YOUR ASSIGNMENT: Go through the following data and transcribe exactly the stretch of lines from the one holding "ATOM 161 O O" to the one holding "ATOM 205 N N", both included.

THE RECORDS:

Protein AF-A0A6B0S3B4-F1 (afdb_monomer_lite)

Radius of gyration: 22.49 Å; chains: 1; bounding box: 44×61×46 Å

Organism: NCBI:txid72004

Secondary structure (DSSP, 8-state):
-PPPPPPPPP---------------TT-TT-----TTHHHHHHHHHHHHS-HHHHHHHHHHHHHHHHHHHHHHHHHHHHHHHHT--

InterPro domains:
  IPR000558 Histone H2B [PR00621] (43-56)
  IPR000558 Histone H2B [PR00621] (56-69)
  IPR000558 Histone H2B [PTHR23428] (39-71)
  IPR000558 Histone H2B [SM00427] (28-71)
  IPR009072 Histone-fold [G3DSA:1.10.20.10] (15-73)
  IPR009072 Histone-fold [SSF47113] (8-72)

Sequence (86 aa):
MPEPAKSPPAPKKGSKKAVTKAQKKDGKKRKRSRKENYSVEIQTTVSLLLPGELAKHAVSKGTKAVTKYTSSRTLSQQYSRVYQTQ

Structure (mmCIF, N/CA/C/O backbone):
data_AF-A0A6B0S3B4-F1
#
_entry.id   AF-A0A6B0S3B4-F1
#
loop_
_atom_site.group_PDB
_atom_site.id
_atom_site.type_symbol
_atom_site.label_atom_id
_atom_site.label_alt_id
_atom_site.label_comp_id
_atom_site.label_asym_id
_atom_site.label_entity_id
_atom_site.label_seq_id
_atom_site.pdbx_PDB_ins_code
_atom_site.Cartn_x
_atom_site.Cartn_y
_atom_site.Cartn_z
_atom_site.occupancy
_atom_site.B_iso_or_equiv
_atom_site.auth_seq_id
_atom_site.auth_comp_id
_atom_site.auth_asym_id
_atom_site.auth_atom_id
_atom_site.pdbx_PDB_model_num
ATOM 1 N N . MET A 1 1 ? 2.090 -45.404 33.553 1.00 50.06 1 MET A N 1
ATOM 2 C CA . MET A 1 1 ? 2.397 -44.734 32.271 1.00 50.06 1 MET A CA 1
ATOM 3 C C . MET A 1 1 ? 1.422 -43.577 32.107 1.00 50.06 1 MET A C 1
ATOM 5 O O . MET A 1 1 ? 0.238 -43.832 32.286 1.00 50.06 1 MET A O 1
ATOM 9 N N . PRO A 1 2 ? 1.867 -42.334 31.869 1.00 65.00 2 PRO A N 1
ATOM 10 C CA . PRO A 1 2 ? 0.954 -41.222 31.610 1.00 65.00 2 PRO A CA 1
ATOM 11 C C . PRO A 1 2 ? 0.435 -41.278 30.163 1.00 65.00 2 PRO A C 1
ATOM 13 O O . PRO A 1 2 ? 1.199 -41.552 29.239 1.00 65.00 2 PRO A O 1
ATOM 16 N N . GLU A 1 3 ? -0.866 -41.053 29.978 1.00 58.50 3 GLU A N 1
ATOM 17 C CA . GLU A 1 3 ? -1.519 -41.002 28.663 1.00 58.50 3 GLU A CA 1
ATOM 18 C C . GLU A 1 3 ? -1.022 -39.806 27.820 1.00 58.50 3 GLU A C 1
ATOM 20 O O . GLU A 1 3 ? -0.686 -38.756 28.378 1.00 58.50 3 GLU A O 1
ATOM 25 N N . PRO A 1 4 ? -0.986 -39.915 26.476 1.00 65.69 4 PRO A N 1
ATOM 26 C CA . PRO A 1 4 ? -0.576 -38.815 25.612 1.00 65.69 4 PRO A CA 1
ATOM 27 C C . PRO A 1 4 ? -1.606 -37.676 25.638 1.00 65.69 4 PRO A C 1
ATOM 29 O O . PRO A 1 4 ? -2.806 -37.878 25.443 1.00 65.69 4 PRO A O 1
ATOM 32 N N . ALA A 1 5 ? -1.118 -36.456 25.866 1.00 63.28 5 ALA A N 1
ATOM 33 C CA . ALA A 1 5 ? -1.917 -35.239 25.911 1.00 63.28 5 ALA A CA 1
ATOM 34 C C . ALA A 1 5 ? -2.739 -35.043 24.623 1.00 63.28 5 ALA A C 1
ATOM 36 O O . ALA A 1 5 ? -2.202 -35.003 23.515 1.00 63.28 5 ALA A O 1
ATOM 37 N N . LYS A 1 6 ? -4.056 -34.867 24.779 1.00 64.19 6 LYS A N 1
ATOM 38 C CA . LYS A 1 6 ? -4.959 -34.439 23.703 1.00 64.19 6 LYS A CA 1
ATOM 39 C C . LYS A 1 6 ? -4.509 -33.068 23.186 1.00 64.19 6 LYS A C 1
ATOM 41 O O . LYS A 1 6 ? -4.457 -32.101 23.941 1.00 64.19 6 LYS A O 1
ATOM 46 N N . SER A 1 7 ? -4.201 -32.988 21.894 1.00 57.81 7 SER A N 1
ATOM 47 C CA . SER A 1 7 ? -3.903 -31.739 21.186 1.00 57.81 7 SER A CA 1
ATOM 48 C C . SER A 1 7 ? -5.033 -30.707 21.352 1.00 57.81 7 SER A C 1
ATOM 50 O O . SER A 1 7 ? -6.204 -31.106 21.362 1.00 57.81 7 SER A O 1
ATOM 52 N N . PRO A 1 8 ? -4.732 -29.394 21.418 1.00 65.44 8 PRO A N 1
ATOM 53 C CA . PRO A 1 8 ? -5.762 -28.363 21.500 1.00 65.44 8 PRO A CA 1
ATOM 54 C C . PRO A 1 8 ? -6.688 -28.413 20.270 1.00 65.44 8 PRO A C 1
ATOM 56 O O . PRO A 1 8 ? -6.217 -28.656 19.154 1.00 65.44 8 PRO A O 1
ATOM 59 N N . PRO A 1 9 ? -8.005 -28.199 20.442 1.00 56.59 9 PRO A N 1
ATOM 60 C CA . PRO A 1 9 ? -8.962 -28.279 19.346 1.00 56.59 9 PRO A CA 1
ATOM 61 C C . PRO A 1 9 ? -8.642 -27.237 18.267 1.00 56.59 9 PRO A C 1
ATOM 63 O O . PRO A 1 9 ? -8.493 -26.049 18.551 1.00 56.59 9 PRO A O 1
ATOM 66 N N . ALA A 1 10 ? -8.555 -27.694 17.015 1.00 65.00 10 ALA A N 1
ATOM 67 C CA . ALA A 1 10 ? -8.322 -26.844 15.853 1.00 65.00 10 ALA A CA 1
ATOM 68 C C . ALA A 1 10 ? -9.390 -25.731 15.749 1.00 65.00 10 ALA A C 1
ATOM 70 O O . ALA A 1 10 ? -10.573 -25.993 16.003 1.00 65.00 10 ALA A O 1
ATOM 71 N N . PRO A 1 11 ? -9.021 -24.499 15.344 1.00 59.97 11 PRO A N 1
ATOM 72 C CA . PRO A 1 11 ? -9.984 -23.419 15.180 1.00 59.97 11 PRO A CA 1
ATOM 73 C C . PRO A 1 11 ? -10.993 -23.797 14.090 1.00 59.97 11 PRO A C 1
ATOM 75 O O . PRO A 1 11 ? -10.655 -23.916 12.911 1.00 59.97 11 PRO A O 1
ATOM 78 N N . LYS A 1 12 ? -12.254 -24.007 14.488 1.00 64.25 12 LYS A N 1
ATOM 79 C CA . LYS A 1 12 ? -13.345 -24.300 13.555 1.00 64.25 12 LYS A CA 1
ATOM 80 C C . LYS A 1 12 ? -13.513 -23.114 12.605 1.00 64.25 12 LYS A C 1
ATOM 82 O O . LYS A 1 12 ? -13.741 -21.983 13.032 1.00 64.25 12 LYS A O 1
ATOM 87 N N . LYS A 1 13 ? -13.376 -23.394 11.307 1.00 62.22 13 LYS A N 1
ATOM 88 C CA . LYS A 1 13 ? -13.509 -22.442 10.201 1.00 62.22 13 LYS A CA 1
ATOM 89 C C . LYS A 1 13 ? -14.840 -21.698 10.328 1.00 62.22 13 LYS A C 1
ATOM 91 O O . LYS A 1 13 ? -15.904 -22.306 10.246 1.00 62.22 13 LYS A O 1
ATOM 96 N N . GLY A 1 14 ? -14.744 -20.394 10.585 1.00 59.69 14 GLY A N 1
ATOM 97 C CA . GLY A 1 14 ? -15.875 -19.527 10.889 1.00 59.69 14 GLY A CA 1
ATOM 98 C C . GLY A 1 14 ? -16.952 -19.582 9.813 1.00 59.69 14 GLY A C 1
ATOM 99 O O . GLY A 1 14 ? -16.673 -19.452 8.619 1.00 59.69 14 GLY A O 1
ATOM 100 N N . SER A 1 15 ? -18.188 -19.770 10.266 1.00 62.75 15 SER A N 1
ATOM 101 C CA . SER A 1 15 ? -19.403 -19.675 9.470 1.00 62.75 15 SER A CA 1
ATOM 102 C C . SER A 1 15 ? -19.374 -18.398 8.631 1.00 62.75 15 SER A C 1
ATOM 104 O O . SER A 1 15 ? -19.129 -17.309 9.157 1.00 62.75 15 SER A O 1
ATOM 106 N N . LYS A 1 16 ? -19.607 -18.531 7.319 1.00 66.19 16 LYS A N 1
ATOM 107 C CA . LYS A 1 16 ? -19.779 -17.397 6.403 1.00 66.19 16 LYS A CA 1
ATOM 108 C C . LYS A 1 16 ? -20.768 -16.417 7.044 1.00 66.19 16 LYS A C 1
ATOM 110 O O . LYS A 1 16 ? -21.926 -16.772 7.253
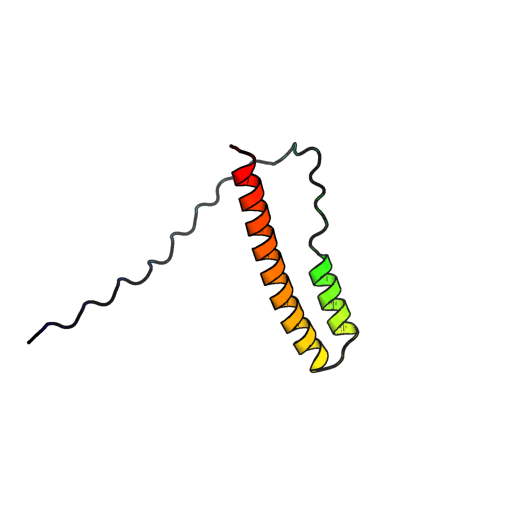 1.00 66.19 16 LYS A O 1
ATOM 115 N N . LYS A 1 17 ? -20.310 -15.211 7.401 1.00 65.38 17 LYS A N 1
ATOM 116 C CA . LYS A 1 17 ? -21.195 -14.163 7.923 1.00 65.38 17 LYS A CA 1
ATOM 117 C C . LYS A 1 17 ? -22.273 -13.887 6.876 1.00 65.38 17 LYS A C 1
ATOM 119 O O . LYS A 1 17 ? -21.948 -13.605 5.724 1.00 65.38 17 LYS A O 1
ATOM 124 N N . ALA A 1 18 ? -23.534 -13.987 7.286 1.00 59.50 18 ALA A N 1
ATOM 125 C CA . ALA A 1 18 ? -24.671 -13.599 6.468 1.00 59.50 18 ALA A CA 1
ATOM 126 C C . ALA A 1 18 ? -24.517 -12.131 6.041 1.00 59.50 18 ALA A C 1
ATOM 128 O O . ALA A 1 18 ? -24.202 -11.265 6.860 1.00 59.50 18 ALA A O 1
ATOM 129 N N . VAL A 1 19 ? -24.708 -11.864 4.749 1.00 51.38 19 VAL A N 1
ATOM 130 C CA . VAL A 1 19 ? -24.698 -10.510 4.189 1.00 51.38 19 VAL A CA 1
ATOM 131 C C . VAL A 1 19 ? -25.912 -9.770 4.742 1.00 51.38 19 VAL A C 1
ATOM 133 O O . VAL A 1 19 ? -27.048 -10.054 4.370 1.00 51.38 19 VAL A O 1
ATOM 136 N N . THR A 1 20 ? -25.685 -8.826 5.651 1.00 59.66 20 THR A N 1
ATOM 137 C CA . THR A 1 20 ? -26.718 -7.876 6.062 1.00 59.66 20 THR A CA 1
ATOM 138 C C . THR A 1 20 ? -26.925 -6.852 4.947 1.00 59.66 20 THR A C 1
ATOM 140 O O . THR A 1 20 ? -25.975 -6.375 4.323 1.00 59.66 20 THR A O 1
ATOM 143 N N . LYS A 1 21 ? -28.190 -6.525 4.665 1.00 61.03 21 LYS A N 1
ATOM 144 C CA . LYS A 1 21 ? -28.580 -5.543 3.648 1.00 61.03 21 LYS A CA 1
ATOM 145 C C . LYS A 1 21 ? -28.003 -4.180 4.046 1.00 61.03 21 LYS A C 1
ATOM 147 O O . LYS A 1 21 ? -28.378 -3.621 5.076 1.00 61.03 21 LYS A O 1
ATOM 152 N N . ALA A 1 22 ? -27.050 -3.675 3.266 1.00 61.66 22 ALA A N 1
ATOM 153 C CA . ALA A 1 22 ? -26.384 -2.410 3.541 1.00 61.66 22 ALA A CA 1
ATOM 154 C C . ALA A 1 22 ? -27.410 -1.266 3.550 1.00 61.66 22 ALA A C 1
ATOM 156 O O . ALA A 1 22 ? -28.054 -0.990 2.539 1.00 61.66 22 ALA A O 1
ATOM 157 N N . GLN A 1 23 ? -27.557 -0.591 4.692 1.00 53.41 23 GLN A N 1
ATOM 158 C CA . GLN A 1 23 ? -28.309 0.657 4.761 1.00 53.41 23 GLN A CA 1
ATOM 159 C C . GLN A 1 23 ? -27.611 1.690 3.870 1.00 53.41 23 GLN A C 1
ATOM 161 O O . GLN A 1 23 ? -26.422 1.981 4.042 1.00 53.41 23 GLN A O 1
ATOM 166 N N . LYS A 1 24 ? -28.354 2.224 2.899 1.00 56.12 24 LYS A N 1
ATOM 167 C CA . LYS A 1 24 ? -27.926 3.310 2.017 1.00 56.12 24 LYS A CA 1
ATOM 168 C C . LYS A 1 24 ? -27.507 4.491 2.901 1.00 56.12 24 LYS A C 1
ATOM 170 O O . LYS A 1 24 ? -28.334 5.070 3.598 1.00 56.12 24 LYS A O 1
ATOM 175 N N . LYS A 1 25 ? -26.213 4.832 2.925 1.00 57.91 25 LYS A N 1
ATOM 176 C CA . LYS A 1 25 ? -25.706 6.034 3.616 1.00 57.91 25 LYS A CA 1
ATOM 177 C C . LYS A 1 25 ? -25.963 7.280 2.768 1.00 57.91 25 LYS A C 1
ATOM 179 O O . LYS A 1 25 ? -25.039 8.031 2.466 1.00 57.91 25 LYS A O 1
ATOM 184 N N . ASP A 1 26 ? -27.216 7.492 2.391 1.00 57.75 26 ASP A N 1
ATOM 185 C CA . ASP A 1 26 ? -27.669 8.760 1.837 1.00 57.75 26 ASP A CA 1
ATOM 186 C C . ASP A 1 26 ? -27.806 9.736 3.014 1.00 57.75 26 ASP A C 1
ATOM 188 O O . ASP A 1 26 ? -28.724 9.631 3.820 1.00 57.75 26 ASP A O 1
ATOM 192 N N . GLY A 1 27 ? -26.823 10.628 3.185 1.00 57.94 27 GLY A N 1
ATOM 193 C CA . GLY A 1 27 ? -26.922 11.716 4.169 1.00 57.94 27 GLY A CA 1
ATOM 194 C C . GLY A 1 27 ? -25.653 12.114 4.926 1.00 57.94 27 GLY A C 1
ATOM 195 O O . GLY A 1 27 ? -25.736 12.931 5.841 1.00 57.94 27 GLY A O 1
ATOM 196 N N . LYS A 1 28 ? -24.454 11.609 4.592 1.00 62.91 28 LYS A N 1
ATOM 197 C CA . LYS A 1 28 ? -23.229 12.065 5.283 1.00 62.91 28 LYS A CA 1
ATOM 198 C C . LYS A 1 28 ? -22.665 13.354 4.674 1.00 62.91 28 LYS A C 1
ATOM 200 O O . LYS A 1 28 ? -21.691 13.329 3.923 1.00 62.91 28 LYS A O 1
ATOM 205 N N . LYS A 1 29 ? -23.255 14.493 5.053 1.00 64.06 29 LYS A N 1
ATOM 206 C CA . LYS A 1 29 ? -22.706 15.841 4.831 1.00 64.06 29 LYS A CA 1
ATOM 207 C C . LYS A 1 29 ? -21.277 15.886 5.404 1.00 64.06 29 LYS A C 1
ATOM 209 O O . LYS A 1 29 ? -21.074 15.754 6.606 1.00 64.06 29 LYS A O 1
ATOM 214 N N . ARG A 1 30 ? -20.294 16.022 4.503 1.00 64.50 30 ARG A N 1
ATOM 215 C CA . ARG A 1 30 ? -18.841 16.172 4.736 1.00 64.50 30 ARG A CA 1
ATOM 216 C C . ARG A 1 30 ? -18.106 14.975 5.364 1.00 64.50 30 ARG A C 1
ATOM 218 O O . ARG A 1 30 ? -17.555 15.060 6.457 1.00 64.50 30 ARG A O 1
ATOM 225 N N . LYS A 1 31 ? -17.912 13.903 4.590 1.00 62.12 31 LYS A N 1
ATOM 226 C CA . LYS A 1 31 ? -16.623 13.185 4.627 1.00 62.12 31 LYS A CA 1
ATOM 227 C C . LYS A 1 31 ? -15.757 13.741 3.496 1.00 62.12 31 LYS A C 1
ATOM 229 O O . LYS A 1 31 ? -16.083 13.526 2.336 1.00 62.12 31 LYS A O 1
ATOM 234 N N . ARG A 1 32 ? -14.644 14.420 3.804 1.00 63.47 32 ARG A N 1
ATOM 235 C CA . ARG A 1 32 ? -13.546 14.533 2.829 1.00 63.47 32 ARG A CA 1
ATOM 236 C C . ARG A 1 32 ? -12.956 13.129 2.702 1.00 63.47 32 ARG A C 1
ATOM 238 O O 
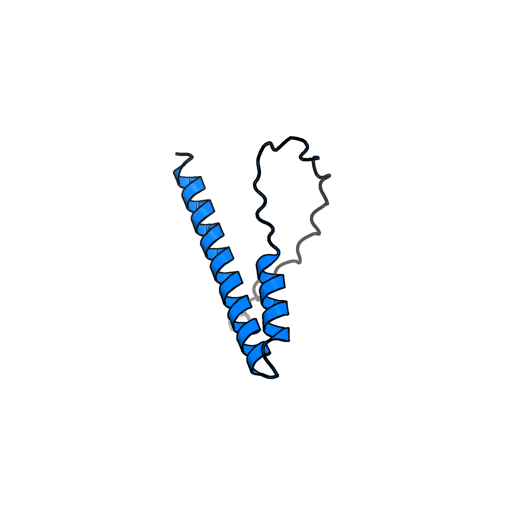. ARG A 1 32 ? -12.084 12.761 3.485 1.00 63.47 32 ARG A O 1
ATOM 245 N N . SER A 1 33 ? -13.484 12.301 1.800 1.00 57.03 33 SER A N 1
ATOM 246 C CA . SER A 1 33 ? -12.780 11.083 1.405 1.00 57.03 33 SER A CA 1
ATOM 247 C C . SER A 1 33 ? -11.547 11.538 0.635 1.00 57.03 33 SER A C 1
ATOM 249 O O . SER A 1 33 ? -11.621 11.866 -0.548 1.00 57.03 33 SER A O 1
ATOM 251 N N . ARG A 1 34 ? -10.414 11.651 1.329 1.00 66.06 34 ARG A N 1
ATOM 252 C CA . ARG A 1 34 ? -9.122 11.761 0.655 1.00 66.06 34 ARG A CA 1
ATOM 253 C C . ARG A 1 34 ? -9.012 10.528 -0.242 1.00 66.06 34 ARG A C 1
ATOM 255 O O . ARG A 1 34 ? -9.234 9.426 0.245 1.00 66.06 34 ARG A O 1
ATOM 262 N N . LYS A 1 35 ? -8.762 10.715 -1.538 1.00 61.78 35 LYS A N 1
ATOM 263 C CA . LYS A 1 35 ? -8.674 9.611 -2.500 1.00 61.78 35 LYS A CA 1
ATOM 264 C C . LYS A 1 35 ? -7.553 8.664 -2.035 1.00 61.78 35 LYS A C 1
ATOM 266 O O . LYS A 1 35 ? -6.389 9.053 -2.026 1.00 61.78 35 LYS A O 1
ATOM 271 N N . GLU A 1 36 ? -7.903 7.454 -1.600 1.00 65.19 36 GLU A N 1
ATOM 272 C CA . GLU A 1 36 ? -6.980 6.444 -1.042 1.00 65.19 36 GLU A CA 1
ATOM 273 C C . GLU A 1 36 ? -6.130 5.736 -2.123 1.00 65.19 36 GLU A C 1
ATOM 275 O O . GLU A 1 36 ? -5.601 4.658 -1.890 1.00 65.19 36 GLU A O 1
ATOM 280 N N . ASN A 1 37 ? -5.951 6.350 -3.300 1.00 76.25 37 ASN A N 1
ATOM 281 C CA . ASN A 1 37 ? -5.236 5.745 -4.433 1.00 76.25 37 ASN A CA 1
ATOM 282 C C . ASN A 1 37 ? -3.770 6.192 -4.560 1.00 76.25 37 ASN A C 1
ATOM 284 O O . ASN A 1 37 ? -3.035 5.628 -5.365 1.00 76.25 37 ASN A O 1
ATOM 288 N N . TYR A 1 38 ? -3.309 7.155 -3.752 1.00 86.88 38 TYR A N 1
ATOM 289 C CA . TYR A 1 38 ? -1.939 7.684 -3.848 1.00 86.88 38 TYR A CA 1
ATOM 290 C C . TYR A 1 38 ? -0.855 6.609 -3.701 1.00 86.88 38 TYR A C 1
ATOM 292 O O . TYR A 1 38 ? 0.157 6.666 -4.388 1.00 86.88 38 TYR A O 1
ATOM 300 N N . SER A 1 39 ? -1.041 5.614 -2.827 1.00 86.69 39 SER A N 1
ATOM 301 C CA . SER A 1 39 ? -0.058 4.533 -2.675 1.00 86.69 39 SER A CA 1
ATOM 302 C C . SER A 1 39 ? 0.056 3.666 -3.928 1.00 86.69 39 SER A C 1
ATOM 304 O O . SER A 1 39 ? 1.137 3.167 -4.217 1.00 86.69 39 SER A O 1
ATOM 306 N N . VAL A 1 40 ? -1.041 3.508 -4.673 1.00 89.81 40 VAL A N 1
ATOM 307 C CA . VAL A 1 40 ? -1.073 2.746 -5.927 1.00 89.81 40 VAL A CA 1
ATOM 308 C C . VAL A 1 40 ? -0.371 3.531 -7.031 1.00 89.81 40 VAL A C 1
ATOM 310 O O . VAL A 1 40 ? 0.479 2.979 -7.718 1.00 89.81 40 VAL A O 1
ATOM 313 N N . GLU A 1 41 ? -0.652 4.830 -7.147 1.00 93.19 41 GLU A N 1
ATOM 314 C CA . GLU A 1 41 ? 0.007 5.720 -8.115 1.00 93.19 41 GLU A CA 1
ATOM 315 C C . GLU A 1 41 ? 1.519 5.840 -7.855 1.00 93.19 41 GLU A C 1
ATOM 317 O O . GLU A 1 41 ? 2.330 5.830 -8.781 1.00 93.19 41 GLU A O 1
ATOM 322 N N . ILE A 1 42 ? 1.932 5.897 -6.586 1.00 93.00 42 ILE A N 1
ATOM 323 C CA . ILE A 1 42 ? 3.355 5.906 -6.221 1.00 93.00 42 ILE A CA 1
ATOM 324 C C . ILE A 1 42 ? 4.008 4.557 -6.546 1.00 93.00 42 ILE A C 1
ATOM 326 O O . ILE A 1 42 ? 5.125 4.512 -7.047 1.00 93.00 42 ILE A O 1
ATOM 330 N N . GLN A 1 43 ? 3.327 3.438 -6.301 1.00 94.38 43 GLN A N 1
ATOM 331 C CA . GLN A 1 43 ? 3.869 2.121 -6.629
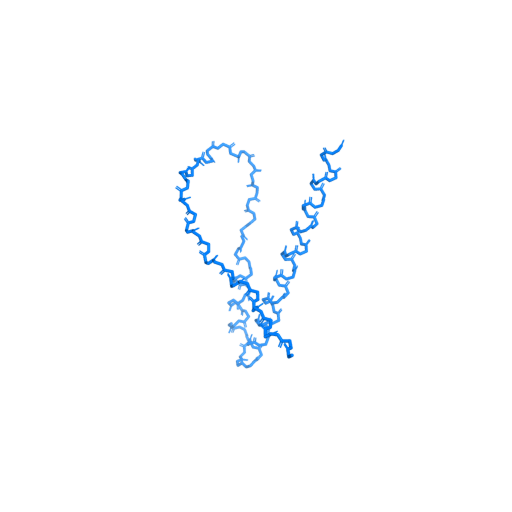 1.00 94.38 43 GLN A CA 1
ATOM 332 C C . GLN A 1 43 ? 4.080 1.953 -8.140 1.00 94.38 43 GLN A C 1
ATOM 334 O O . GLN A 1 43 ? 5.138 1.484 -8.558 1.00 94.38 43 GLN A O 1
ATOM 339 N N . THR A 1 44 ? 3.103 2.356 -8.957 1.00 94.38 44 THR A N 1
ATOM 340 C CA . THR A 1 44 ? 3.210 2.258 -10.418 1.00 94.38 44 THR A CA 1
ATOM 341 C C . THR A 1 44 ? 4.290 3.183 -10.965 1.00 94.38 44 THR A C 1
ATOM 343 O O . THR A 1 44 ? 5.095 2.749 -11.783 1.00 94.38 44 THR A O 1
ATOM 346 N N . THR A 1 45 ? 4.384 4.421 -10.473 1.00 95.81 45 THR A N 1
ATOM 347 C CA . THR A 1 45 ? 5.456 5.348 -10.876 1.00 95.81 45 THR A CA 1
ATOM 348 C C . THR A 1 45 ? 6.844 4.843 -10.485 1.00 95.81 45 THR A C 1
ATOM 350 O O . THR A 1 45 ? 7.763 4.935 -11.293 1.00 95.81 45 THR A O 1
ATOM 353 N N . VAL A 1 46 ? 7.009 4.232 -9.307 1.00 95.56 46 VAL A N 1
ATOM 354 C CA . VAL A 1 46 ? 8.279 3.609 -8.889 1.00 95.56 46 VAL A CA 1
ATOM 355 C C . VAL A 1 46 ? 8.675 2.462 -9.819 1.00 95.56 46 VAL A C 1
ATOM 357 O O . VAL A 1 46 ? 9.844 2.358 -10.184 1.00 95.56 46 VAL A O 1
ATOM 360 N N . SER A 1 47 ? 7.722 1.628 -10.241 1.00 93.19 47 SER A N 1
ATOM 361 C CA . SER A 1 47 ? 7.984 0.563 -11.218 1.00 93.19 47 SER A CA 1
ATOM 362 C C . SER A 1 47 ? 8.308 1.081 -12.622 1.00 93.19 47 SER A C 1
ATOM 364 O O . SER A 1 47 ? 8.989 0.383 -13.363 1.00 93.19 47 SER A O 1
ATOM 366 N N . LEU A 1 48 ? 7.843 2.279 -12.992 1.00 95.12 48 LEU A N 1
ATOM 367 C CA . LEU A 1 48 ? 8.182 2.916 -14.270 1.00 95.12 48 LEU A CA 1
ATOM 368 C C . LEU A 1 48 ? 9.546 3.624 -14.234 1.00 95.12 48 LEU A C 1
ATOM 370 O O . LEU A 1 48 ? 10.244 3.653 -15.242 1.00 95.12 48 LEU A O 1
ATOM 374 N N . LEU A 1 49 ? 9.925 4.198 -13.088 1.00 95.62 49 LEU A N 1
ATOM 375 C CA . LEU A 1 49 ? 11.165 4.966 -12.923 1.00 95.62 49 LEU A CA 1
ATOM 376 C C . LEU A 1 49 ? 12.387 4.097 -12.611 1.00 95.62 49 LEU A C 1
ATOM 378 O O . LEU A 1 49 ? 13.503 4.467 -12.972 1.00 95.62 49 LEU A O 1
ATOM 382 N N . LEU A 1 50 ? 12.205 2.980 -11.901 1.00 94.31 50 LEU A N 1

WRITTEN REPLY:
ATOM 161 O O . GLN A 1 23 ? -26.422 1.981 4.042 1.00 53.41 23 GLN A O 1
ATOM 166 N N . LYS A 1 24 ? -28.354 2.224 2.899 1.00 56.12 24 LYS A N 1
ATOM 167 C CA . LYS A 1 24 ? -27.926 3.310 2.017 1.00 56.12 24 LYS A CA 1
ATOM 168 C C . LYS A 1 24 ? -27.507 4.491 2.901 1.00 56.12 24 LYS A C 1
ATOM 170 O O . LYS A 1 24 ? -28.334 5.070 3.598 1.00 56.12 24 LYS A O 1
ATOM 175 N N . LYS A 1 25 ? -26.213 4.832 2.925 1.00 57.91 25 LYS A N 1
ATOM 176 C CA . LYS A 1 25 ? -25.706 6.034 3.616 1.00 57.91 25 LYS A CA 1
ATOM 177 C C . LYS A 1 25 ? -25.963 7.280 2.768 1.00 57.91 25 LYS A C 1
ATOM 179 O O . LYS A 1 25 ? -25.039 8.031 2.466 1.00 57.91 25 LYS A O 1
ATOM 184 N N . ASP A 1 26 ? -27.216 7.492 2.391 1.00 57.75 26 ASP A N 1
ATOM 185 C CA . ASP A 1 26 ? -27.669 8.760 1.837 1.00 57.75 26 ASP A CA 1
ATOM 186 C C . ASP A 1 26 ? -27.806 9.736 3.014 1.00 57.75 26 ASP A C 1
ATOM 188 O O . ASP A 1 26 ? -28.724 9.631 3.820 1.00 57.75 26 ASP A O 1
ATOM 192 N N . GLY A 1 27 ? -26.823 10.628 3.185 1.00 57.94 27 GLY A N 1
ATOM 193 C CA . GLY A 1 27 ? -26.922 11.716 4.169 1.00 57.94 27 GLY A CA 1
ATOM 194 C C . GLY A 1 27 ? -25.653 12.114 4.926 1.00 57.94 27 GLY A C 1
ATOM 195 O O . GLY A 1 27 ? -25.736 12.931 5.841 1.00 57.94 27 GLY A O 1
ATOM 196 N N . LYS A 1 28 ? -24.454 11.609 4.592 1.00 62.91 28 LYS A N 1
ATOM 197 C CA . LYS A 1 28 ? -23.229 12.065 5.283 1.00 62.91 28 LYS A CA 1
ATOM 198 C C . LYS A 1 28 ? -22.665 13.354 4.674 1.00 62.91 28 LYS A C 1
ATOM 200 O O . LYS A 1 28 ? -21.691 13.329 3.923 1.00 62.91 28 LYS A O 1
ATOM 205 N N . LYS A 1 29 ? -23.255 14.493 5.053 1.00 64.06 29 LYS A N 1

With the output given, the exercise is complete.